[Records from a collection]
····················

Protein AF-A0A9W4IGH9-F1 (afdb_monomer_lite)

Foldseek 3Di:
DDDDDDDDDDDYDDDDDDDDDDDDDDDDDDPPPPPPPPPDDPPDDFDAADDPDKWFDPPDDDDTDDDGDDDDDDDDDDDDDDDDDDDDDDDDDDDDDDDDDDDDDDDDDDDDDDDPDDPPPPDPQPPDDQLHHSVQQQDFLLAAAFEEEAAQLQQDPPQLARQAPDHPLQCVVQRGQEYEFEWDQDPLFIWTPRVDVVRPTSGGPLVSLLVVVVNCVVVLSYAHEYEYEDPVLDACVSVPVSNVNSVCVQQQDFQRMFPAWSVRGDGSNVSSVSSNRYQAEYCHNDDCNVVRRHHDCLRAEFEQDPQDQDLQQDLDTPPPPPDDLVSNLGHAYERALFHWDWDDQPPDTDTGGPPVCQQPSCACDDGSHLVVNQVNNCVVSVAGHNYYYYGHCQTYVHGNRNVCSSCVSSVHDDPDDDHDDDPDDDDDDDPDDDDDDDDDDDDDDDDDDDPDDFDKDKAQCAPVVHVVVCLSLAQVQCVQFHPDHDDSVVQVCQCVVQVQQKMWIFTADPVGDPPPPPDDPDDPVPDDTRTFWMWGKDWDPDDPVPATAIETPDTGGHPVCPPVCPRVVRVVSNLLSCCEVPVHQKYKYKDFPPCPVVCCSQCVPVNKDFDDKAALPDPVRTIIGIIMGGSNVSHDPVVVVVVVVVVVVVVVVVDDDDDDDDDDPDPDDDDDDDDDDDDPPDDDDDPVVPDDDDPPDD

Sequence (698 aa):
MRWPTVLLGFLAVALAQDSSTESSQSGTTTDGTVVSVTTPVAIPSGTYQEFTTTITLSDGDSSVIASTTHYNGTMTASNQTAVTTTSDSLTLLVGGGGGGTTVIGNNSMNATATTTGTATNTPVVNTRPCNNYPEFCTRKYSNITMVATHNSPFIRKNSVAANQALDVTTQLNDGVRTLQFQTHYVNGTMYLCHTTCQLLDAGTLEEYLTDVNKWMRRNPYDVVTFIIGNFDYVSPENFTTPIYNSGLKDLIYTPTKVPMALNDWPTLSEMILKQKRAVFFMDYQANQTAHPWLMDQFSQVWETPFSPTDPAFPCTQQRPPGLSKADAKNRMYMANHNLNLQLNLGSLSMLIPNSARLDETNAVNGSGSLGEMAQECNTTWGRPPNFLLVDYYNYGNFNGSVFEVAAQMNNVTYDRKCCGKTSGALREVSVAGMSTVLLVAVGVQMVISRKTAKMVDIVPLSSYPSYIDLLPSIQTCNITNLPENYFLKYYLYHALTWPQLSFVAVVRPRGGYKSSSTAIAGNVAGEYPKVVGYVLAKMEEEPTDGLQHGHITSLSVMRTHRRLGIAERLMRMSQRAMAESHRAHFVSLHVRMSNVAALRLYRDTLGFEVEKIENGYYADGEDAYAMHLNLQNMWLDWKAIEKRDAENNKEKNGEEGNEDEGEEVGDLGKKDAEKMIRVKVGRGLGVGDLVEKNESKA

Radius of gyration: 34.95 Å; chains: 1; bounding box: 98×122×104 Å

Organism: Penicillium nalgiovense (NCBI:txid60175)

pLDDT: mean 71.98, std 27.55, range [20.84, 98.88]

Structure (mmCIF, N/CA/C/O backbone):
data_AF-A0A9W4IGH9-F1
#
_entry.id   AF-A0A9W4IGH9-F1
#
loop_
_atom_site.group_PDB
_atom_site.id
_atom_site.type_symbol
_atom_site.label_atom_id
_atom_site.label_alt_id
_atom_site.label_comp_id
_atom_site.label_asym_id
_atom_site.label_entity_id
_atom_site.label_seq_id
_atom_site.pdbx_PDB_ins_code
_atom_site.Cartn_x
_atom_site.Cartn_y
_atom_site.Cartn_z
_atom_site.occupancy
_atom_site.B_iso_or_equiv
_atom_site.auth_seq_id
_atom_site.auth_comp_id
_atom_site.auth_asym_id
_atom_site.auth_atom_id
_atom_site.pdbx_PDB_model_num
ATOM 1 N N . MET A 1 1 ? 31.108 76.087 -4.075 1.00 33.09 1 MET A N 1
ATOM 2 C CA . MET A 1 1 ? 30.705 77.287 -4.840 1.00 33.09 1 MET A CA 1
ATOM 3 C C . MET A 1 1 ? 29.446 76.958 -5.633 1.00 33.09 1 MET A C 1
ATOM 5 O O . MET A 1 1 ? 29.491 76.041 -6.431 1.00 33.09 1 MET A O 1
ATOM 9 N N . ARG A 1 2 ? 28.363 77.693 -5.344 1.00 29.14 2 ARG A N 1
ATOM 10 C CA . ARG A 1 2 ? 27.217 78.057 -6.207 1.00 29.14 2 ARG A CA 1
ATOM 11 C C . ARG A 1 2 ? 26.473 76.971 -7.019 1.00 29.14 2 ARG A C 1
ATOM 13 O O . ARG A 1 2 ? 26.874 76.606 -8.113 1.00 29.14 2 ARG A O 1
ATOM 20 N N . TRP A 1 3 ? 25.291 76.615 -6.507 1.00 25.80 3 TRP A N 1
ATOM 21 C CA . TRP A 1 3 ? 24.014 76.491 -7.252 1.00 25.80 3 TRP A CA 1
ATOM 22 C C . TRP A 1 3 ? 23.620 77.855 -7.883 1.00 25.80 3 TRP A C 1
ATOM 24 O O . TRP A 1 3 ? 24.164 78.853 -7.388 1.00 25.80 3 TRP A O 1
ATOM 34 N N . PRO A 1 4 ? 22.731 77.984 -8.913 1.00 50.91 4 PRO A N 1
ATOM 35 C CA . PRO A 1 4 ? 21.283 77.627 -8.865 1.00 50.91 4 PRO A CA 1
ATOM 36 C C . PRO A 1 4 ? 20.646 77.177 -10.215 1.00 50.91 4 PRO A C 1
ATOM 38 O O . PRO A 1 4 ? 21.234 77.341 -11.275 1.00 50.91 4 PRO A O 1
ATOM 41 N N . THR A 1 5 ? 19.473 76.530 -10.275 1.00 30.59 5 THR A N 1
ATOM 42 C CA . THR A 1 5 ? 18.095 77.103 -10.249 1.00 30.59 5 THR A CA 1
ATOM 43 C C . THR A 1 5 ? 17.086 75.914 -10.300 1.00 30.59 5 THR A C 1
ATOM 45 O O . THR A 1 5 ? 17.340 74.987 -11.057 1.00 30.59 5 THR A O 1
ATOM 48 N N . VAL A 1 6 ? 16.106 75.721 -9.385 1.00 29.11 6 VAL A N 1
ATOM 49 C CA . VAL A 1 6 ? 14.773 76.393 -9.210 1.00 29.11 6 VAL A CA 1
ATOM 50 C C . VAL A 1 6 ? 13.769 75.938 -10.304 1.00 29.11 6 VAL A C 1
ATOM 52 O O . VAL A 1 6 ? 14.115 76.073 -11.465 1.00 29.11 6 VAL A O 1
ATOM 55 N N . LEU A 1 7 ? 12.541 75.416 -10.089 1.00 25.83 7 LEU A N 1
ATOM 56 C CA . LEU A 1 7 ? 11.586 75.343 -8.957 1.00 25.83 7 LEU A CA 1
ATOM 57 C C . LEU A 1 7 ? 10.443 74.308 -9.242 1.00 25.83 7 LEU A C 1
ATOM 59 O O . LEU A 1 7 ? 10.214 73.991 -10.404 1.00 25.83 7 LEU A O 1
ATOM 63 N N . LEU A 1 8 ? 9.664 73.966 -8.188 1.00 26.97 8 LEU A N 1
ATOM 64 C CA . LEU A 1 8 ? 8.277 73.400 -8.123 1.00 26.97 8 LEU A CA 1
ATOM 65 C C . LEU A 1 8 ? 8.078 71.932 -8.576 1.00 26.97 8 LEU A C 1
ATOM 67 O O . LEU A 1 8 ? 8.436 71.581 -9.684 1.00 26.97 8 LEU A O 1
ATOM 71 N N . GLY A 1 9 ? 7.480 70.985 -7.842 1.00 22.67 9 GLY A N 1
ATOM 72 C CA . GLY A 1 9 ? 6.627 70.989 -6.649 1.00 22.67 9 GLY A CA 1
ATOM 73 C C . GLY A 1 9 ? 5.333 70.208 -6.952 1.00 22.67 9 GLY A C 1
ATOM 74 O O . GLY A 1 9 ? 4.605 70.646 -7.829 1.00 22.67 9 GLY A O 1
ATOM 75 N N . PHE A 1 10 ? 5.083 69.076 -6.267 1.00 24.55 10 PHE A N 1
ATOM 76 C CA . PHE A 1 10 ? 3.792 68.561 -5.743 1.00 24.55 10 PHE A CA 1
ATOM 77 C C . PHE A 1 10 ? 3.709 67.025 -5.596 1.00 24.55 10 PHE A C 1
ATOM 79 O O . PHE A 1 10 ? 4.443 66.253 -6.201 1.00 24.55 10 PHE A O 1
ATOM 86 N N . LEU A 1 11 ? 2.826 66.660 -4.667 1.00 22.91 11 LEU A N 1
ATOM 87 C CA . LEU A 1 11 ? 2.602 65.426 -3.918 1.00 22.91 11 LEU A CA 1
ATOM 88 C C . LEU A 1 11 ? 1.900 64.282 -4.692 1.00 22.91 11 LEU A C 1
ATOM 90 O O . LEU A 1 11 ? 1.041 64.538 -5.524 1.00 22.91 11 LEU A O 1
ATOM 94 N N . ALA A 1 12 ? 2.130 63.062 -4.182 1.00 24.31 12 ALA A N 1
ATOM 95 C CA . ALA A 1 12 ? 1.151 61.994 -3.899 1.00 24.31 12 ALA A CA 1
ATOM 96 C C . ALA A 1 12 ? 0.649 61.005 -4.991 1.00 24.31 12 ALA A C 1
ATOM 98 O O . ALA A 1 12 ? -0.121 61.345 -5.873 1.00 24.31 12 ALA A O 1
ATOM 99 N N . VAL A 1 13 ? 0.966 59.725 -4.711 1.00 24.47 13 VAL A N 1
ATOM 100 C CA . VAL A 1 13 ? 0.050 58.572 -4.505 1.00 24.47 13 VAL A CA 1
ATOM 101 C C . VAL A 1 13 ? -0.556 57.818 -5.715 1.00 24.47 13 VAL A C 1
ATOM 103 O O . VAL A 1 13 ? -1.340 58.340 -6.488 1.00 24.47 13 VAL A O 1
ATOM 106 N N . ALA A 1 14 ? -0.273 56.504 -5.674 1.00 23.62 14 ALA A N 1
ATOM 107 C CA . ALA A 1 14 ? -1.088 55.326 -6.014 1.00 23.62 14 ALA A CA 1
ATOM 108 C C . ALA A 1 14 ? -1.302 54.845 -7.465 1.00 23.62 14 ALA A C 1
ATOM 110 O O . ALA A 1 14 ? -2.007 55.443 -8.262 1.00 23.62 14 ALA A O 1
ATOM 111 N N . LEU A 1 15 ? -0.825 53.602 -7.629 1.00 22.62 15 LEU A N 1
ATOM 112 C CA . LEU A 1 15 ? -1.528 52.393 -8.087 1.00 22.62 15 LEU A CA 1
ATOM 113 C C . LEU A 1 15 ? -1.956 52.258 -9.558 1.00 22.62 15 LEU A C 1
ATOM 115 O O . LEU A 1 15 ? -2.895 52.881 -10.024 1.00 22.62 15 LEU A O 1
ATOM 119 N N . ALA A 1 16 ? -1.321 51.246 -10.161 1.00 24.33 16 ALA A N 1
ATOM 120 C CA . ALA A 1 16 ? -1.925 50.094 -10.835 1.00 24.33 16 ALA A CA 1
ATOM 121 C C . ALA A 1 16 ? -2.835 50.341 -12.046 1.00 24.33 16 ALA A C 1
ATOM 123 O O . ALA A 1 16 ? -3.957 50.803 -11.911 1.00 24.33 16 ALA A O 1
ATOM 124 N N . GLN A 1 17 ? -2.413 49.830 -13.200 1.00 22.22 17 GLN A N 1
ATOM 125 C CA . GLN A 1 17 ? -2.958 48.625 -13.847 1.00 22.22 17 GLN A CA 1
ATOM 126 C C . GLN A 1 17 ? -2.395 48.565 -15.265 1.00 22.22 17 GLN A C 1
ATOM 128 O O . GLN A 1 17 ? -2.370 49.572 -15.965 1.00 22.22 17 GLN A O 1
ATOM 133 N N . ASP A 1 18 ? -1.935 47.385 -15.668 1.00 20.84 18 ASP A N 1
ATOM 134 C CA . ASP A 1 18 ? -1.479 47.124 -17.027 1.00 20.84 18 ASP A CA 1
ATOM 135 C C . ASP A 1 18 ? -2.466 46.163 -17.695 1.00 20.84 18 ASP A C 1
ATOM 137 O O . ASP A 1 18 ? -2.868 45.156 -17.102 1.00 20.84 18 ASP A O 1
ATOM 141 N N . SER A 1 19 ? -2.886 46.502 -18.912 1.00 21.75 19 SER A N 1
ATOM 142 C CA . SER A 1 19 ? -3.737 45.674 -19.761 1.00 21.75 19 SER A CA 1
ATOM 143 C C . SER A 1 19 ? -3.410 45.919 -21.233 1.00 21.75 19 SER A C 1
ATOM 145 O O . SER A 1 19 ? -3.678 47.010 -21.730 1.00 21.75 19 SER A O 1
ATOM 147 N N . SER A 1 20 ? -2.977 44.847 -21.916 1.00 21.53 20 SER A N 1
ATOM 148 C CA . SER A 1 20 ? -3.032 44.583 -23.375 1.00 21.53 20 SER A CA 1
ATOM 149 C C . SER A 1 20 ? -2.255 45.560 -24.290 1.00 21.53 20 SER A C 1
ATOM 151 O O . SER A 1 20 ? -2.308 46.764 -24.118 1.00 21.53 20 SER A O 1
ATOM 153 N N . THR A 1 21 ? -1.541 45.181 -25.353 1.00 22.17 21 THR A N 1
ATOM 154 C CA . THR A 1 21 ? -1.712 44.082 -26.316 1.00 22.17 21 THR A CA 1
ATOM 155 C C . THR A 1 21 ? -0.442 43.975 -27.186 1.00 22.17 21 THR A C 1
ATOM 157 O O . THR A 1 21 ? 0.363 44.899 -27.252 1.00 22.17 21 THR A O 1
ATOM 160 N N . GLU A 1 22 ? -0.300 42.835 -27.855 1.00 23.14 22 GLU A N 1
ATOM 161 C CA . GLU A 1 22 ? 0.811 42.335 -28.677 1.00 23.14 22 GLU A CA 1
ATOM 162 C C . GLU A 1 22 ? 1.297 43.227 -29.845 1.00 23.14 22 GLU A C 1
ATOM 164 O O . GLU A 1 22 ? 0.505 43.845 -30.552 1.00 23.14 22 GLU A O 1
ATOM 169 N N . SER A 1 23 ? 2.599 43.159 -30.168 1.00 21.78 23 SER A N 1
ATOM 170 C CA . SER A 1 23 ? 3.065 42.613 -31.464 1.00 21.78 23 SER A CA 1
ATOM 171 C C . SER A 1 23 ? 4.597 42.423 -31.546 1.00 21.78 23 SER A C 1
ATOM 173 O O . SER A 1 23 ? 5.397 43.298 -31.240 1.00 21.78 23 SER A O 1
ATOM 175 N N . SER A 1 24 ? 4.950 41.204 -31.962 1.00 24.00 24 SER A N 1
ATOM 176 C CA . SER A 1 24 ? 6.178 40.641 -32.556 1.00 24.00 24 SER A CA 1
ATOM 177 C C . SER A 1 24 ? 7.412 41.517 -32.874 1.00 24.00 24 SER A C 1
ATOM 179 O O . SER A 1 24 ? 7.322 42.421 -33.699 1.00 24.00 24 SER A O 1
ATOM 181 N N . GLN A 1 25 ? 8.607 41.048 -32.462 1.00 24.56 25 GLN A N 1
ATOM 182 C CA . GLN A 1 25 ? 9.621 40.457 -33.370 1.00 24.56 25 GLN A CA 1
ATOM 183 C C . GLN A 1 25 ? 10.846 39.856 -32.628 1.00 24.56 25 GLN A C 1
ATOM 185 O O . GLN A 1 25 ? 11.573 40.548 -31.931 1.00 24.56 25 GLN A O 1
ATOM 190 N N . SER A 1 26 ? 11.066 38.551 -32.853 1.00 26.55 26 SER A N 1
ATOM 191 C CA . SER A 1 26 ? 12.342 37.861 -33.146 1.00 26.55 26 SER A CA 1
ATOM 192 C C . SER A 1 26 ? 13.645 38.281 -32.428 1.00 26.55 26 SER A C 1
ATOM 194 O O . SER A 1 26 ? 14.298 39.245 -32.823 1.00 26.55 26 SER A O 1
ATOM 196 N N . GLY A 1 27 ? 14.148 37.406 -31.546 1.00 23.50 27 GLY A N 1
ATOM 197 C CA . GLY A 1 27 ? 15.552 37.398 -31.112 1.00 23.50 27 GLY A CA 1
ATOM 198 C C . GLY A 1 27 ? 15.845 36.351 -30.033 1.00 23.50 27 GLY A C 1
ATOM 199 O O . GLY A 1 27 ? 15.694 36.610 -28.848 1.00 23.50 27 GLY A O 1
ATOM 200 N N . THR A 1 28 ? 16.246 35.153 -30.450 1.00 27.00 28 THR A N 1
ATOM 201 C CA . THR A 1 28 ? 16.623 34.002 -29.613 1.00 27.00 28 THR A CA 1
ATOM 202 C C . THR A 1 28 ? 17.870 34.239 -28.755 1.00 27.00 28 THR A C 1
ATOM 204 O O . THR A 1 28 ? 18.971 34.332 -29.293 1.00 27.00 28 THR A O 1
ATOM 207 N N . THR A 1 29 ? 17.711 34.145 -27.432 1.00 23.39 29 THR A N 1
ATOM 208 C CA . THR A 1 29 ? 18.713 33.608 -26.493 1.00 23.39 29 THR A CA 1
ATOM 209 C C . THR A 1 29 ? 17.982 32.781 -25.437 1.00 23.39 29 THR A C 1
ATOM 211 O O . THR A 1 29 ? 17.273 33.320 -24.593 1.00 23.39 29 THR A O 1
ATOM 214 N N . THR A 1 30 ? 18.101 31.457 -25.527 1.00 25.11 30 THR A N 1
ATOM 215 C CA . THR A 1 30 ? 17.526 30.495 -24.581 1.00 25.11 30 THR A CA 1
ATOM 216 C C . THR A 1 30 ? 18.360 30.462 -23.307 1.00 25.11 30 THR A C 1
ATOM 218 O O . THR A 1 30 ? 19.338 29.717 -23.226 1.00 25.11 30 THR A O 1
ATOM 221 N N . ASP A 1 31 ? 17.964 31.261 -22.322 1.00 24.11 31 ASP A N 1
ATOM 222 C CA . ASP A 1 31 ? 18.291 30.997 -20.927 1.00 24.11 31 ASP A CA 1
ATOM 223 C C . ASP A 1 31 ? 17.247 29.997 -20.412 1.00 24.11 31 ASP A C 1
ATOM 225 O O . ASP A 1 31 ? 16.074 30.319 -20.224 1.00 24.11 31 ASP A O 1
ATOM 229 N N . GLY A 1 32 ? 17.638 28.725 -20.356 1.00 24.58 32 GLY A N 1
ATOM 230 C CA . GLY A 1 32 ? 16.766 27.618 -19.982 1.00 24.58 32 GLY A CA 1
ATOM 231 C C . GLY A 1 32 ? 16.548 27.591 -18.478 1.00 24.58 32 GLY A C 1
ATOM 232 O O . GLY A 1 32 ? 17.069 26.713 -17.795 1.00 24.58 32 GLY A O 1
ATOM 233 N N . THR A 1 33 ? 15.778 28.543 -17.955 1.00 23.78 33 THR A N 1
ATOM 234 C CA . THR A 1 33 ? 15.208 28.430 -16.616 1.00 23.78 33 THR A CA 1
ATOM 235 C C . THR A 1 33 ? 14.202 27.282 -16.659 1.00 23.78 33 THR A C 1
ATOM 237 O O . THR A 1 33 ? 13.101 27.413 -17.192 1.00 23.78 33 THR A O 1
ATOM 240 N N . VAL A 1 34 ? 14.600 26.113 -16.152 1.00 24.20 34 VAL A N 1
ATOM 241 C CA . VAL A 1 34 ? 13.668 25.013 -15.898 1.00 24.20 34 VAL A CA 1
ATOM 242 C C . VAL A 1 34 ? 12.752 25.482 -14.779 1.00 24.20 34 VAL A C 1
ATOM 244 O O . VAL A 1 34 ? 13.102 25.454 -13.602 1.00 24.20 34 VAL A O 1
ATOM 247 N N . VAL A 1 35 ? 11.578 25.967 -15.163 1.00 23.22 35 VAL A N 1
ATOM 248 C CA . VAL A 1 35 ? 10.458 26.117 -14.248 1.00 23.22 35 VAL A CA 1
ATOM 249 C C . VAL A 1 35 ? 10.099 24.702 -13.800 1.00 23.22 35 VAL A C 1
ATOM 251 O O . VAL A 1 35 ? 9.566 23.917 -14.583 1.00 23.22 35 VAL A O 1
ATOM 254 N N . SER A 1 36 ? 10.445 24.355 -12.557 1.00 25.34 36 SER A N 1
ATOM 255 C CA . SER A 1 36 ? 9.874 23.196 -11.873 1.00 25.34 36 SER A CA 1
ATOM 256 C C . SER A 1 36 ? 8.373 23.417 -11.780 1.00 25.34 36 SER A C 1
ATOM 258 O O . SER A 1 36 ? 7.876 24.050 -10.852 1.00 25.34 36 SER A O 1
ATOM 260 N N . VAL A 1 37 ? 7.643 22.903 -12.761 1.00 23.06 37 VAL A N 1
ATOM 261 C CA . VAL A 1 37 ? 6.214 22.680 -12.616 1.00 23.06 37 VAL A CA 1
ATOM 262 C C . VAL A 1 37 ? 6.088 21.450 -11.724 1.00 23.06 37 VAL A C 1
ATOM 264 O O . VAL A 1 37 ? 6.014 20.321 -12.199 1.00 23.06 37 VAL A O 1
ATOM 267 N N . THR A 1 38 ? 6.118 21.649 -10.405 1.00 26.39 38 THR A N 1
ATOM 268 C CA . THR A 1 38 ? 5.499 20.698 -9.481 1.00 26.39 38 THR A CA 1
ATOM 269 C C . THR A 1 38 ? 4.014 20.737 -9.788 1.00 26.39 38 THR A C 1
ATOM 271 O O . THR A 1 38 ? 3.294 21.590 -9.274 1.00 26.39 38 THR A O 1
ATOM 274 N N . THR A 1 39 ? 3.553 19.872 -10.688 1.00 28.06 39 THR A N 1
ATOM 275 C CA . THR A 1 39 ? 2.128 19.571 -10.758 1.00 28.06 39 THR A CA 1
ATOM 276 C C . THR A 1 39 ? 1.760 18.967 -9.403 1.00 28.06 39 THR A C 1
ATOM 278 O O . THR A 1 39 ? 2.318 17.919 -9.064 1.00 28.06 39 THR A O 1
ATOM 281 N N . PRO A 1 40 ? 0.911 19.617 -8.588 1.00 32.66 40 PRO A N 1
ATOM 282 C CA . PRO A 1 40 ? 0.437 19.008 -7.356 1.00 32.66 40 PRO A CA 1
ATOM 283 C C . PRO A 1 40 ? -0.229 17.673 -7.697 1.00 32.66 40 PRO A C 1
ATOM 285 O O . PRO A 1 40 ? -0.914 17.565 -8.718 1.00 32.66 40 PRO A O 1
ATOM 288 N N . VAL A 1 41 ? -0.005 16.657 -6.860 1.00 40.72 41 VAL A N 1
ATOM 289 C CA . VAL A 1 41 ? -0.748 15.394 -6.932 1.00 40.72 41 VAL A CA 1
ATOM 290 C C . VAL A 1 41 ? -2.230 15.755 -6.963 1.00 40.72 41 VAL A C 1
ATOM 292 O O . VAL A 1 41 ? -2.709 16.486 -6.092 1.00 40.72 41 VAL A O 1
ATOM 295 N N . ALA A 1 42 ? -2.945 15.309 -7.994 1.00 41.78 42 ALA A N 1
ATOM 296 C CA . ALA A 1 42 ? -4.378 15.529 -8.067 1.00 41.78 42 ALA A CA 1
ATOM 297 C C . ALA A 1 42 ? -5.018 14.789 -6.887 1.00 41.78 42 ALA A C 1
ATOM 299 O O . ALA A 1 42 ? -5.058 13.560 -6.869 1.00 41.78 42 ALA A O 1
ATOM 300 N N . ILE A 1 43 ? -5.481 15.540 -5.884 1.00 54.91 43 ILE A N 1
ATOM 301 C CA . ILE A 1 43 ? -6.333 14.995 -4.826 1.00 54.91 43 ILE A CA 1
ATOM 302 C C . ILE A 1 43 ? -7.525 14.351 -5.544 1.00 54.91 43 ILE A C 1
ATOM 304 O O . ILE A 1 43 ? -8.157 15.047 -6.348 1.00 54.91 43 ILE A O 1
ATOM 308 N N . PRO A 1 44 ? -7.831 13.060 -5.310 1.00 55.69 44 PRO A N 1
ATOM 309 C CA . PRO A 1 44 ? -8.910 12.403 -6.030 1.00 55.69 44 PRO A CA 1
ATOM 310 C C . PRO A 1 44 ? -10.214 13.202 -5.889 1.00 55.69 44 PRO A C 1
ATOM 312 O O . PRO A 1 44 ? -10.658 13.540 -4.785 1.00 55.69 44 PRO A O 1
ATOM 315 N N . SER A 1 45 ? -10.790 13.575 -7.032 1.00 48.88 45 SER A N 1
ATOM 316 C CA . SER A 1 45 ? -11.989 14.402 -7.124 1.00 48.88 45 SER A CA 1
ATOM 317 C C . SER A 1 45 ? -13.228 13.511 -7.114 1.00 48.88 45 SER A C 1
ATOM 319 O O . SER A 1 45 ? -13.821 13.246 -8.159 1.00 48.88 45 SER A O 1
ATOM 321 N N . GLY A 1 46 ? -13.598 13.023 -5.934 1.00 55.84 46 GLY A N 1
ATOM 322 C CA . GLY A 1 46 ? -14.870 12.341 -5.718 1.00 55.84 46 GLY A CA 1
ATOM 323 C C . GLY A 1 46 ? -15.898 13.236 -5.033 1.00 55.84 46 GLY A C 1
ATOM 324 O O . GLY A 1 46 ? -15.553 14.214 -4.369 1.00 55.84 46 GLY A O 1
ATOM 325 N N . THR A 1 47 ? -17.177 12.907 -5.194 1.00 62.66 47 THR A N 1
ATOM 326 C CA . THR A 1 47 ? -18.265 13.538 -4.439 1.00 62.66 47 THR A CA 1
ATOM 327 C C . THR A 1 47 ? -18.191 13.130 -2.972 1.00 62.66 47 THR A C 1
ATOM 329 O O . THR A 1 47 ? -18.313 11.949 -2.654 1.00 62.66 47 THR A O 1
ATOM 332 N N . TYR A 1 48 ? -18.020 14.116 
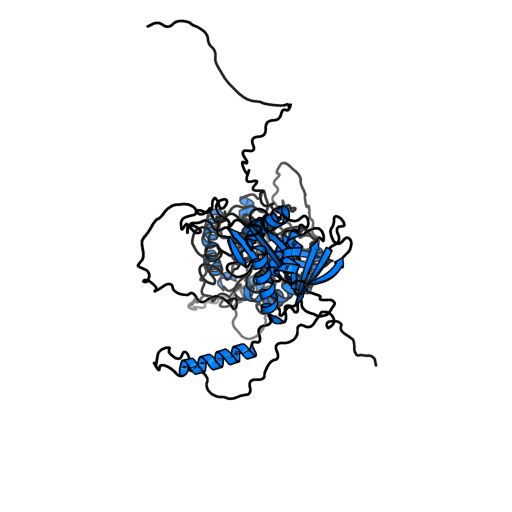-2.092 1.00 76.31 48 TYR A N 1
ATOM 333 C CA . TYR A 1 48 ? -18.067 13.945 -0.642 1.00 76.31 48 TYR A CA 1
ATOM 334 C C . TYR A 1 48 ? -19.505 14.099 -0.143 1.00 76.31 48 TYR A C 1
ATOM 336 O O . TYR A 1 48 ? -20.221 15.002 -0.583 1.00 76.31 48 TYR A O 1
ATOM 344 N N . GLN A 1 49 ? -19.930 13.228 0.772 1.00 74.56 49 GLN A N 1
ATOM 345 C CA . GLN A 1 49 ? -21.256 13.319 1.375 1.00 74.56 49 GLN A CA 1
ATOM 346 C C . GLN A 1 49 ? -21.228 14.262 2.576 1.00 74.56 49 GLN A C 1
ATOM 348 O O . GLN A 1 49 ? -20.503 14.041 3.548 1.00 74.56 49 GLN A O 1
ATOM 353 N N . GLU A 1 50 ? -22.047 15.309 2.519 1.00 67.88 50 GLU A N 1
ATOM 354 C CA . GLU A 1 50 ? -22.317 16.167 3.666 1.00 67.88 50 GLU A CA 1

····················

- _REQUIRED ACTION_
What are the lines, exactly as written above, from the line with "ATOM 169 N N" to the line with "ATOM 191 C CA", both included? Output only those.

- _ANSWER FOR THIS EXERCISE_
ATOM 169 N N . SER A 1 23 ? 2.599 43.159 -30.168 1.00 21.78 23 SER A N 1
ATOM 170 C CA . SER A 1 23 ? 3.065 42.613 -31.464 1.00 21.78 23 SER A CA 1
ATOM 171 C C . SER A 1 23 ? 4.597 42.423 -31.546 1.00 21.78 23 SER A C 1
ATOM 173 O O . SER A 1 23 ? 5.397 43.298 -31.240 1.00 21.78 23 SER A O 1
ATOM 175 N N . SER A 1 24 ? 4.950 41.204 -31.962 1.00 24.00 24 SER A N 1
ATOM 176 C CA . SER A 1 24 ? 6.178 40.641 -32.556 1.00 24.00 24 SER A CA 1
ATOM 177 C C . SER A 1 24 ? 7.412 41.517 -32.874 1.00 24.00 24 SER A C 1
ATOM 179 O O . SER A 1 24 ? 7.322 42.421 -33.699 1.00 24.00 24 SER A O 1
ATOM 181 N N . GLN A 1 25 ? 8.607 41.048 -32.462 1.00 24.56 25 GLN A N 1
ATOM 182 C CA . GLN A 1 25 ? 9.621 40.457 -33.370 1.00 24.56 25 GLN A CA 1
ATOM 183 C C . GLN A 1 25 ? 10.846 39.856 -32.628 1.00 24.56 25 GLN A C 1
ATOM 185 O O . GLN A 1 25 ? 11.573 40.548 -31.931 1.00 24.56 25 GLN A O 1
ATOM 190 N N . SER A 1 26 ? 11.066 38.551 -32.853 1.00 26.55 26 SER A N 1
ATOM 191 C CA . SER A 1 26 ? 12.342 37.861 -33.146 1.00 26.55 26 SER A CA 1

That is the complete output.